Replication & Materialization

The CData Virtuality Server supports several types of replication covering a wide range of use cases. In this section, we describe the algorithmic concept behind each type and show how they can be used.

Materialization

Materialization is a 1:1 copy of the data originating somewhere else: for example, this can be a copy of a table in a data source, a copy of a view content, and a copy of some join or aggregation result. Materializations are kept in tables in the analytical storage, but these tables are not meant to be used directly. Rather, they are used when special rules, called recommended optimizations, tell the CData Virtuality Server's query engine to use the data in the calculation, not the data from the source. The idea of materialization is to let the user concentrate completely on the logic of the data and not on how or where the data is being stored– this is being taken care of by the CData Virtuality Server.

Materialization can be complete or incremental – the difference is explained in more detail on dedicated subpages.

Replication

Replication is usually employed when the data to copy has no 1:1 correspondence anywhere in the data sources or in the logical layer, but rather is being created or modified by an automated process or manually. The CData Virtuality Server includes several such automated processes: Slowly Changing Dimension Type 2 (History Update), Upsert, BatchUpdate etc. You can also create a custom SQL process to replicate data.

There are several types of replication, each described in more detail on its own subpage.

Choosing Between Materialization and Replication

In general, the best practice is to use materialization as default and to use replication only when you need to have more direct control and manipulation of data.

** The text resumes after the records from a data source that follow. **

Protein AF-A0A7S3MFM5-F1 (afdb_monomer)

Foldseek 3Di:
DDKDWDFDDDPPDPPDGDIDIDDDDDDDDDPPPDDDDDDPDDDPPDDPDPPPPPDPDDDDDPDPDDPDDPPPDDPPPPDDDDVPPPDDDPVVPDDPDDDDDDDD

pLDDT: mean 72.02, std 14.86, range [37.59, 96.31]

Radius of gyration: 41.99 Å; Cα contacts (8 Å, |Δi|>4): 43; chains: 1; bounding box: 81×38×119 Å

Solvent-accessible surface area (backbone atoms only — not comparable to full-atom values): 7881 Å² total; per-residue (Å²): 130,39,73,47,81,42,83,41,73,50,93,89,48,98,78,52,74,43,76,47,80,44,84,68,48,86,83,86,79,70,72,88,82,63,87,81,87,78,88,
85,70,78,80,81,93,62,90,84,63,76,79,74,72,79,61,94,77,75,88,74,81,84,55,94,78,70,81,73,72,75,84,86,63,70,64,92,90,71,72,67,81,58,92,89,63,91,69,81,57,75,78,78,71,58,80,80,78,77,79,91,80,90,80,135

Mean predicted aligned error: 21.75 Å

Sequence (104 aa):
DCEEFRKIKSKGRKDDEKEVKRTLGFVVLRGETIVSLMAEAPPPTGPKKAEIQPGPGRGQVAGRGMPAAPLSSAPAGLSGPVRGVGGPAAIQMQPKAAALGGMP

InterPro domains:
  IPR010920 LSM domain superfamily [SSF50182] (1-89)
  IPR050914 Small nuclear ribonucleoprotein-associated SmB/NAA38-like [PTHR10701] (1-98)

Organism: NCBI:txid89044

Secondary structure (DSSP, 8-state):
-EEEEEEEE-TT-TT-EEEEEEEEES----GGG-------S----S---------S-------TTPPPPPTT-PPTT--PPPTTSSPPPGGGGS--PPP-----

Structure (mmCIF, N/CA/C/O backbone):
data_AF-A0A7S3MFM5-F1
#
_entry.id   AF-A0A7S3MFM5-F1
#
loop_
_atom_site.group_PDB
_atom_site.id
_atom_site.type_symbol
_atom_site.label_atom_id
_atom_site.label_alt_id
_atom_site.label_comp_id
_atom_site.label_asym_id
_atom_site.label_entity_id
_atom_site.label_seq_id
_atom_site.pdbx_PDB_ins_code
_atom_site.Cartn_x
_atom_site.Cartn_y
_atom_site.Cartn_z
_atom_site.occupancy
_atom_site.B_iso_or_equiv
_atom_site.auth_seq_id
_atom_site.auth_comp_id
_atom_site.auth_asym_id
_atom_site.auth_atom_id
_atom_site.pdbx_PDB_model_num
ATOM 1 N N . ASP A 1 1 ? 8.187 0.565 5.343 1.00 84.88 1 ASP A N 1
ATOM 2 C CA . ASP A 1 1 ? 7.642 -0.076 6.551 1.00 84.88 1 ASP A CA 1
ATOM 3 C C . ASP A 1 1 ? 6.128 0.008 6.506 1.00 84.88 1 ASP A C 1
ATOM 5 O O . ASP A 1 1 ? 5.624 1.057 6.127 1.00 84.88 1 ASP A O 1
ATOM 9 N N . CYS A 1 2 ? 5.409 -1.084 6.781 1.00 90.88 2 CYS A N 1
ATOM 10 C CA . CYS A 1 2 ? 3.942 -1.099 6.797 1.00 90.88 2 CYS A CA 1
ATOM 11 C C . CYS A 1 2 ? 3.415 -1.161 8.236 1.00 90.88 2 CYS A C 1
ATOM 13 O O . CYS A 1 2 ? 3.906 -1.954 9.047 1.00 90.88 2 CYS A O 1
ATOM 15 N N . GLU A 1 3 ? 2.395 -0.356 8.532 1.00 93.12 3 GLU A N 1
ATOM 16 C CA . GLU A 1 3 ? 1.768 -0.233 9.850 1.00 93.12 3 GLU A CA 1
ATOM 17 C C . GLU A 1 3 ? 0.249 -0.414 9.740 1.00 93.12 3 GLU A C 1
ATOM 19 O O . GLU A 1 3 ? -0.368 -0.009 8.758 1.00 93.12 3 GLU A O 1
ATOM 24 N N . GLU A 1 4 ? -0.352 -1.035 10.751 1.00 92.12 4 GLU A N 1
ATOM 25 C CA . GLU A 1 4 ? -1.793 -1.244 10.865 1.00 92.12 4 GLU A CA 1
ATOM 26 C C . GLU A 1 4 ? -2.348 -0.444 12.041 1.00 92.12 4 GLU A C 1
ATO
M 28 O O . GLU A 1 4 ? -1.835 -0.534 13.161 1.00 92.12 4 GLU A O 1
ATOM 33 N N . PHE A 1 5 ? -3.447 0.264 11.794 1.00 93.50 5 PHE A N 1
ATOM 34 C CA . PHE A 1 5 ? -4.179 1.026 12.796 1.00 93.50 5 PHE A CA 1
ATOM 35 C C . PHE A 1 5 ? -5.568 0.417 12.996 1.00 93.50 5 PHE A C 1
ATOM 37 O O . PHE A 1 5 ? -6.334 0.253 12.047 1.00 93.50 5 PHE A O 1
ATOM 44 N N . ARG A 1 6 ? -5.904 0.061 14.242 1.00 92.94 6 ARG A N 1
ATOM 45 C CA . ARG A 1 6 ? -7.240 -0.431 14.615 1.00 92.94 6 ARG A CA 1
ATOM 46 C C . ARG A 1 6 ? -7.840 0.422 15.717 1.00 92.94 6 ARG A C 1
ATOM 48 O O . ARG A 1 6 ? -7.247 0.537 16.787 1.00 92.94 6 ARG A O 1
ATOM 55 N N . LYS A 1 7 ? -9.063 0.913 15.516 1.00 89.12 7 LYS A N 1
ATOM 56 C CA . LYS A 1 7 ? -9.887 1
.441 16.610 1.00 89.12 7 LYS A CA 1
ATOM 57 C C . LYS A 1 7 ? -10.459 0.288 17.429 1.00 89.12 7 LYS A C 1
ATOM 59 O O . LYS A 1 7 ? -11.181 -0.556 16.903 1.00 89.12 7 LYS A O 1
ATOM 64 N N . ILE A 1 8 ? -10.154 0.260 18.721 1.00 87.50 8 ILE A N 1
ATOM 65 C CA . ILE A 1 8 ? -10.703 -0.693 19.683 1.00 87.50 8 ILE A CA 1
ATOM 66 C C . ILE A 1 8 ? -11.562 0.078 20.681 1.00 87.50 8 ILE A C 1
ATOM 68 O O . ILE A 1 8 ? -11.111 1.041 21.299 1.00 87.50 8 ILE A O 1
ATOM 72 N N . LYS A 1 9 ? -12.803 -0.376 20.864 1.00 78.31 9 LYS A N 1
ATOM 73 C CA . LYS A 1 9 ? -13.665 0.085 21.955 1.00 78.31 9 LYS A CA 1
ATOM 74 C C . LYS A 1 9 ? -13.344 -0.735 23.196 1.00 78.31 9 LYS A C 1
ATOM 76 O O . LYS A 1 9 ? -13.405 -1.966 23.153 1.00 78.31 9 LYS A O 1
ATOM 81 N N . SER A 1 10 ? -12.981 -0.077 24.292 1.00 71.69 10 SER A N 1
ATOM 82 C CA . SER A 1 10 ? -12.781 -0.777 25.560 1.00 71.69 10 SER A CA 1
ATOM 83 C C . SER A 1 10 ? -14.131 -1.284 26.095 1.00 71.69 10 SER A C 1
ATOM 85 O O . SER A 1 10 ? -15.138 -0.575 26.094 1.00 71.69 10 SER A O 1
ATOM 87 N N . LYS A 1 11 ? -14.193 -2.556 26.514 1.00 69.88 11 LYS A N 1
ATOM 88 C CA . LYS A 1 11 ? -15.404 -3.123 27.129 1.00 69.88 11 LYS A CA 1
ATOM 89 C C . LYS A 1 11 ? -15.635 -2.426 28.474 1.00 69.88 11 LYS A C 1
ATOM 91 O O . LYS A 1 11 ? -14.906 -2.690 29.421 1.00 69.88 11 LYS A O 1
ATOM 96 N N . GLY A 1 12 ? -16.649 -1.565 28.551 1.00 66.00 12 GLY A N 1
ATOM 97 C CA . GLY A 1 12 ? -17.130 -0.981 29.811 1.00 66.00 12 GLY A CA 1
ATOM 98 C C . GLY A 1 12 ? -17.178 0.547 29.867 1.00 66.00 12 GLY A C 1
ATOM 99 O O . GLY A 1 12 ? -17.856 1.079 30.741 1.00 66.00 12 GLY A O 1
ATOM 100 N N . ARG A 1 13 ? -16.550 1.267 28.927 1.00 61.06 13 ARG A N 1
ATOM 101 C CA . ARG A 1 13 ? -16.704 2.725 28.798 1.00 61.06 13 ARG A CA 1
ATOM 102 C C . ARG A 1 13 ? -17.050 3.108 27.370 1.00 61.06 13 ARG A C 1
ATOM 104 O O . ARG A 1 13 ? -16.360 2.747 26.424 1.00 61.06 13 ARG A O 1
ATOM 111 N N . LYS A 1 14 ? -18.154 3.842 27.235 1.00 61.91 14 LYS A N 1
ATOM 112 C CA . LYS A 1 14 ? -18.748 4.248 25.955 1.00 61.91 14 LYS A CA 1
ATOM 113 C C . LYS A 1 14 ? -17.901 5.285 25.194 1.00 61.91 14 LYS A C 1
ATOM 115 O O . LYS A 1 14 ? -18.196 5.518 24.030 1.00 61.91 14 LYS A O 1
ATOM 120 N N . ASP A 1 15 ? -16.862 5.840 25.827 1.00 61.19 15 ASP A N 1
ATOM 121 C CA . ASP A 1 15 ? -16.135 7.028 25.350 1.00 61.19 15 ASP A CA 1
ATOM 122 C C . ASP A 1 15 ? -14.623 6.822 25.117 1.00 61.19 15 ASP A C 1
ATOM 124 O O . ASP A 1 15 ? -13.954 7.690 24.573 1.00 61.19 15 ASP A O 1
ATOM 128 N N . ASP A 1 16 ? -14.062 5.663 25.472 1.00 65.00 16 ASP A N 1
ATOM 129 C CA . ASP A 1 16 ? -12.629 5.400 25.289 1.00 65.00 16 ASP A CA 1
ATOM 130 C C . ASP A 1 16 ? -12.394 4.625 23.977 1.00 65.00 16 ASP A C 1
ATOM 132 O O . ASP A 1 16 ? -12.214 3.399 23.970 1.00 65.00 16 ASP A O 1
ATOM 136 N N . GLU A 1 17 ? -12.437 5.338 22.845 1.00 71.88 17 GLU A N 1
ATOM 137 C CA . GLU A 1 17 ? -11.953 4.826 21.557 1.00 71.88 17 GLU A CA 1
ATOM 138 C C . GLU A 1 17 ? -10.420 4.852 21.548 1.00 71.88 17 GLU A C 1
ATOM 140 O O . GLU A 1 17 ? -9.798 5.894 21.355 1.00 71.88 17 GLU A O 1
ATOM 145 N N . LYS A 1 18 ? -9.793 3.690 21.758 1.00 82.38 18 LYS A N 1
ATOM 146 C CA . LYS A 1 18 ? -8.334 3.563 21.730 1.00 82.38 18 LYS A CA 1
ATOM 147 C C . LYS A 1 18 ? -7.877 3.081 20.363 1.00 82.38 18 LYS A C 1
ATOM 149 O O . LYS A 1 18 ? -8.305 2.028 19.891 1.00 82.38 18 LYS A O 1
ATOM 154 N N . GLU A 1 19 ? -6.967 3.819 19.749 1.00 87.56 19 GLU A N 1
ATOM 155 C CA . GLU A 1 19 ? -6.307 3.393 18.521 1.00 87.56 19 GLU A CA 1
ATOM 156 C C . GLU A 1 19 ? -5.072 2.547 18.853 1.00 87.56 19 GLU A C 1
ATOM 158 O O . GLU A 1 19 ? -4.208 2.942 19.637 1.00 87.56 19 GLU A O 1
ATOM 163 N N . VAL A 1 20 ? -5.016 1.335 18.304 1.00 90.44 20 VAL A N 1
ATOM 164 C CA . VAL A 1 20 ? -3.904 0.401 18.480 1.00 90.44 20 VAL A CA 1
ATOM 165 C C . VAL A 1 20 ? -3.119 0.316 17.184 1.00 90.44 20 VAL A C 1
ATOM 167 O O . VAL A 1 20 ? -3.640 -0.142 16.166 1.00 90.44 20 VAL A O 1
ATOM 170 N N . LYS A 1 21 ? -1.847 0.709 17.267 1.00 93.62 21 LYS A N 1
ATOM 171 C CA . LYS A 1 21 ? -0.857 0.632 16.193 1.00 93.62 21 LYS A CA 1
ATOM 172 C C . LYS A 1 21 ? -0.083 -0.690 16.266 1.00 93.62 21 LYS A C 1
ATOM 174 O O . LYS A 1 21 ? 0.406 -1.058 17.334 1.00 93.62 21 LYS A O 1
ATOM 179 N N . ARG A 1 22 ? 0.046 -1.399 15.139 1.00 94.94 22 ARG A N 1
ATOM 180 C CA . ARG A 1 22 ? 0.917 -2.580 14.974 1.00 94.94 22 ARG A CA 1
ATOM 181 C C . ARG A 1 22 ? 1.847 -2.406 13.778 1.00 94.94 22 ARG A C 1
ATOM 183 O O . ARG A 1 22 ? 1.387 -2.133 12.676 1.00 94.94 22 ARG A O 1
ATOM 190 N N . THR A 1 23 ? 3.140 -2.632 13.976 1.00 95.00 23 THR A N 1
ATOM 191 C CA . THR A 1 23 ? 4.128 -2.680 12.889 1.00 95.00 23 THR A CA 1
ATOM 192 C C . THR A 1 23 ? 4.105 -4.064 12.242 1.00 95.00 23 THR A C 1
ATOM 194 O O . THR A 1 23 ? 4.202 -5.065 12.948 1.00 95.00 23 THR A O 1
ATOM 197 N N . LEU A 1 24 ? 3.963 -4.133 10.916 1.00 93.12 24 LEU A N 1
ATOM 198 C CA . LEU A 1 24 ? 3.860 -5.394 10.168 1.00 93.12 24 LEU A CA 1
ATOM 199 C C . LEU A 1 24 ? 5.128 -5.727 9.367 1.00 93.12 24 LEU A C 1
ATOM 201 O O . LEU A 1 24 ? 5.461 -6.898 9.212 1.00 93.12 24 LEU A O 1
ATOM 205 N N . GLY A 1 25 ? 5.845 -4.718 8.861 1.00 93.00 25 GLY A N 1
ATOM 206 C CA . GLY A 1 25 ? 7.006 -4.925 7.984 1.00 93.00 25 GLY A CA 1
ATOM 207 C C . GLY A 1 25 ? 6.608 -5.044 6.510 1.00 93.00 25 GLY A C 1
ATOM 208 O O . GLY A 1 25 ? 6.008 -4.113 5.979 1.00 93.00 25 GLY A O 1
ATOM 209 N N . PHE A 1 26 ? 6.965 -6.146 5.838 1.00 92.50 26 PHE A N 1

The rule of thumb for choosing materialization vs replication is the following:

If by storing the data we do not change the logic of the data, but rather create a 1:1 copy of some existing logic purely for performance reasons, then it is best to use materialization. Usually, materialization can be created, dropped, or completely reloaded at any time without changing the logic of the data.
If by storing data we change the logic of the data, so that the data can not be easily reloaded at any time, then replication is the right tool for you.

One important thing to keep in mind is that all types except complete materialization can yield duplicate data when settings are not correctly configured or identity fields have not been chosen correctly according to the source schema. Complete replication only produces duplicates when they are already present in the source.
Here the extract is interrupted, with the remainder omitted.